Wat is planschade
Planschade is de vermogensschade (waardevermindering van onroerende zaken) of inkomensschade die ontstaat na wijziging van de planologie. De vermogens- of inkomensschade wordt bepaald door de maximale invulling van de oude planologie en de maximale invulling van de nieuwe planologie te vergelijken. Na deze vergelijking kan bepaald worden of er per saldo sprake is van een planologische verslechtering. Aan de hand van criteria uit de jurisprudentie bepaalt een onafhankelijke deskundige de waardevermindering of de geleden inkomensschade als gevolg van de planologische situatie. Op basis hiervan kan een planschadevergoeding worden toegewezen. Planschade is een aparte categorie met zijn eigen spelregels, samenloop met de WOZ-procedure is niet mogelijk. Een argument tijdens een WOZ-bezwaarprocedure gebaseerd op planschade zal daarom altijd afgewezen worden, aangezien dit een aparte voorziening is. Wordt een procedure op basis van planschade toegekend, dan wordt er een schadebedrag toegekend, en wordt zodoende de schade opgeheven, is de uitkomst negatief dan is er geen sprake van (plan)schade geweest.
Oorzaken planschade
Planschade kan men lijden ten gevolge van een artikel 3.6 Wet ruimtelijke ordening procedure (oud: artikel 19 procedure) of een bestemmingsplanwijziging. Zaken in de omgeving van de belanghebbenden kunnen zodanig veranderen dat zij hierdoor benadeeld worden.
Vermogensschade :
Voorbeelden zijn :
- tegenover de woning was planologisch groen uitzicht maar onder het nieuwe regime wordt er een appartementencomplex neergezet;
- toegenomen geluidsoverlast door aanleg of verbreding van een weg of start- c.q. landingsbaan van een vliegveld.
Inkomensschade :
Voorbeelden zijn :
- het niet meer mogen bouwen van een woning of bedrijfspand waardoor een geplande ondernemingsactiviteit niet kan worden opgestart;
- in bovenstaande gevallen ook een mogelijke minderopbrengst bij verkoop van de opstallen of de grond;
- een toegangsweg naar een (horeca)bedrijf, wordt verkeersluw, door de aanleg van een andere weg, waardoor er minder gasten komen.

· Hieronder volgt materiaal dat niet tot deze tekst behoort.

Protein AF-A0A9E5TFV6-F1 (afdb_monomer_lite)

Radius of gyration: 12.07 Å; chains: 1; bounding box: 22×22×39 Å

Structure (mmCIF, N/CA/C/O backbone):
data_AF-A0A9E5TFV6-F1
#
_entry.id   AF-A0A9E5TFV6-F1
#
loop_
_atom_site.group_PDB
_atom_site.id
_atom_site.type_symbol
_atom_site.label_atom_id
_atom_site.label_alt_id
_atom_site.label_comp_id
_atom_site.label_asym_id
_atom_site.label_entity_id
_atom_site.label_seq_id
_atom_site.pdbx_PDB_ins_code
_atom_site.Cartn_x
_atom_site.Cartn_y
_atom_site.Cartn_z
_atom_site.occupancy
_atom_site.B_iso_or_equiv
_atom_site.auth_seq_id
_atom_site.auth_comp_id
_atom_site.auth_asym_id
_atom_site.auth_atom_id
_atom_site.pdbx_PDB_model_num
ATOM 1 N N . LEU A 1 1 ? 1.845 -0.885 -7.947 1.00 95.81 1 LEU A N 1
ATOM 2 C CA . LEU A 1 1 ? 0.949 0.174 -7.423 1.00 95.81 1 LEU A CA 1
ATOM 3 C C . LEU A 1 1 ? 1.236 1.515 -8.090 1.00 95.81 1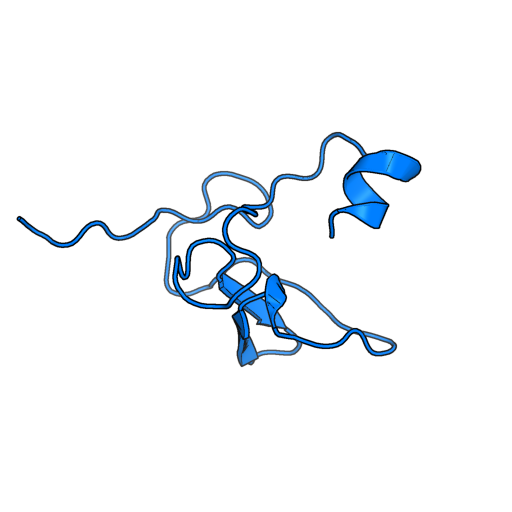 LEU A C 1
ATOM 5 O O . LEU A 1 1 ? 0.343 2.014 -8.751 1.00 95.81 1 LEU A O 1
ATOM 9 N N . GLU A 1 2 ? 2.470 2.031 -8.031 1.00 96.56 2 GLU A N 1
ATOM 10 C CA . GLU A 1 2 ? 2.854 3.291 -8.707 1.00 96.56 2 GLU A CA 1
ATOM 11 C C . GLU A 1 2 ? 2.488 3.318 -10.203 1.00 96.56 2 GLU A C 1
ATOM 13 O O . GLU A 1 2 ? 1.876 4.275 -10.653 1.00 96.56 2 GLU A O 1
ATOM 18 N N . TYR A 1 3 ? 2.734 2.234 -10.952 1.00 97.50 3 TYR A N 1
ATOM 19 C CA . TYR A 1 3 ? 2.321 2.155 -12.362 1.00 97.50 3 TYR A CA 1
ATOM 20 C C . TYR A 1 3 ? 0.816 2.399 -12.571 1.00 97.50 3 TYR A C 1
ATOM 22 O O . TYR A 1 3 ? 0.450 3.150 -13.470 1.00 97.50 3 TYR A O 1
ATOM 30 N N . ILE A 1 4 ? -0.034 1.796 -11.729 1.00 97.88 4 ILE A N 1
ATOM 31 C CA . ILE A 1 4 ? -1.496 1.951 -11.792 1.00 97.88 4 ILE A CA 1
ATOM 32 C C . ILE A 1 4 ? -1.856 3.408 -11.524 1.00 97.88 4 ILE A C 1
ATOM 34 O O . ILE A 1 4 ? -2.564 4.006 -12.319 1.00 97.88 4 ILE A O 1
ATOM 38 N N . TYR A 1 5 ? -1.301 3.992 -10.464 1.00 98.06 5 TYR A N 1
ATOM 39 C CA . TYR A 1 5 ? -1.540 5.389 -10.116 1.00 98.06 5 TYR A CA 1
ATOM 40 C C . TYR A 1 5 ? -1.160 6.358 -11.239 1.00 98.06 5 TYR A C 1
ATOM 42 O O . TYR A 1 5 ? -1.925 7.249 -11.587 1.00 98.06 5 TYR A O 1
ATOM 50 N N . THR A 1 6 ? 0.020 6.177 -11.829 1.00 98.38 6 THR A N 1
ATOM 51 C CA . THR A 1 6 ? 0.547 7.120 -12.819 1.00 98.38 6 THR A CA 1
ATOM 52 C C . THR A 1 6 ? -0.111 6.978 -14.192 1.00 98.38 6 THR A C 1
ATOM 54 O O . THR A 1 6 ? -0.216 7.972 -14.902 1.00 98.38 6 THR A O 1
ATOM 57 N N . HIS A 1 7 ? -0.534 5.772 -14.584 1.00 98.75 7 HIS A N 1
ATOM 58 C CA . HIS A 1 7 ? -0.922 5.501 -15.976 1.00 98.75 7 HIS A CA 1
ATOM 59 C C . HIS A 1 7 ? -2.366 5.032 -16.160 1.00 98.75 7 HIS A C 1
ATOM 61 O O . HIS A 1 7 ? -2.848 5.054 -17.289 1.00 98.75 7 HIS A O 1
ATOM 67 N N . LEU A 1 8 ? -3.041 4.574 -15.103 1.00 98.44 8 LEU A N 1
ATOM 68 C CA . LEU A 1 8 ? -4.361 3.942 -15.208 1.00 98.44 8 LEU A CA 1
ATOM 69 C C . LEU A 1 8 ? -5.415 4.652 -14.353 1.00 98.44 8 LEU A C 1
ATOM 71 O O . LEU A 1 8 ? -6.489 4.965 -14.853 1.00 98.44 8 LEU A O 1
ATOM 75 N N . ASP A 1 9 ? -5.116 4.904 -13.079 1.00 98.44 9 ASP A N 1
ATOM 76 C CA . ASP A 1 9 ? -6.049 5.486 -12.117 1.00 98.44 9 ASP A CA 1
ATOM 77 C C . ASP A 1 9 ? -5.312 6.282 -11.028 1.00 98.44 9 ASP A C 1
ATOM 79 O O . ASP A 1 9 ? -4.870 5.738 -10.012 1.00 98.44 9 ASP A O 1
ATOM 83 N N . GLY A 1 10 ? -5.230 7.600 -11.226 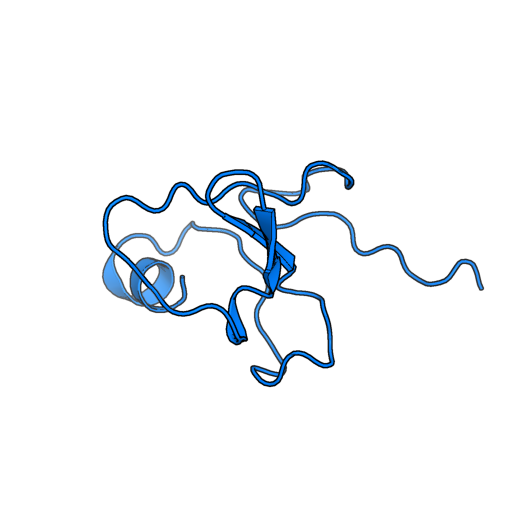1.00 97.88 10 GLY A N 1
ATOM 84 C CA . GLY A 1 10 ? -4.618 8.537 -10.280 1.00 97.88 10 GLY A CA 1
ATOM 85 C C . GLY A 1 10 ? -5.409 8.752 -8.986 1.00 97.88 10 GLY A C 1
ATOM 86 O O . GLY A 1 10 ? -4.946 9.480 -8.110 1.00 97.88 10 GLY A O 1
ATOM 87 N N . SER A 1 11 ? -6.589 8.148 -8.831 1.00 98.19 11 SER A N 1
ATOM 88 C CA . SER A 1 11 ? -7.344 8.231 -7.580 1.00 98.19 11 SER A CA 1
ATOM 89 C C . SER A 1 11 ? -6.864 7.221 -6.531 1.00 98.19 11 SER A C 1
ATOM 91 O O . SER A 1 11 ? -7.064 7.460 -5.339 1.00 98.19 11 SER A O 1
ATOM 93 N N . LEU A 1 12 ? -6.153 6.158 -6.934 1.00 98.50 12 LEU A N 1
ATOM 94 C CA . LEU A 1 12 ? -5.734 5.064 -6.055 1.00 98.50 12 LEU A CA 1
ATOM 95 C C . LEU A 1 12 ? -4.870 5.536 -4.870 1.00 98.50 12 LEU A C 1
ATOM 97 O O . LEU A 1 12 ? -3.733 5.984 -5.029 1.00 98.50 12 LEU A O 1
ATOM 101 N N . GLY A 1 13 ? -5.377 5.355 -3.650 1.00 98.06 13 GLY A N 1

Onderscheid wordt gemaakt tussen directe planschade en indirecte planschade.
Directe en indirecte planschade
Indirecte planschade heeft betrekking op schade die een eigenaar van een perceel lijdt doordat een bestemmingsplan ongunstige waardedrukkende ontwikkelingen in de naaste omgeving mogelijk maakt. Als voorbeeld kan genoemd worden een naastgelegen perceel met voorheen een agrarische bestemming zonder bebouwingsmogelijkheden die onder het nieuwe bestemmingsplan een woonbestemming met bebouwingsmogelijkheden heeft gekregen. Bij de beoordeling van de schade wordt rekening gehouden met het 'normaal maatschappelijk risico'. Dit is schade die elke burger behoort te dragen. Deze schade is tenminste op 2% van de waarde van de onroerende zaak gesteld, dan wel op 2% van het inkomen ingeval van inkomensderving.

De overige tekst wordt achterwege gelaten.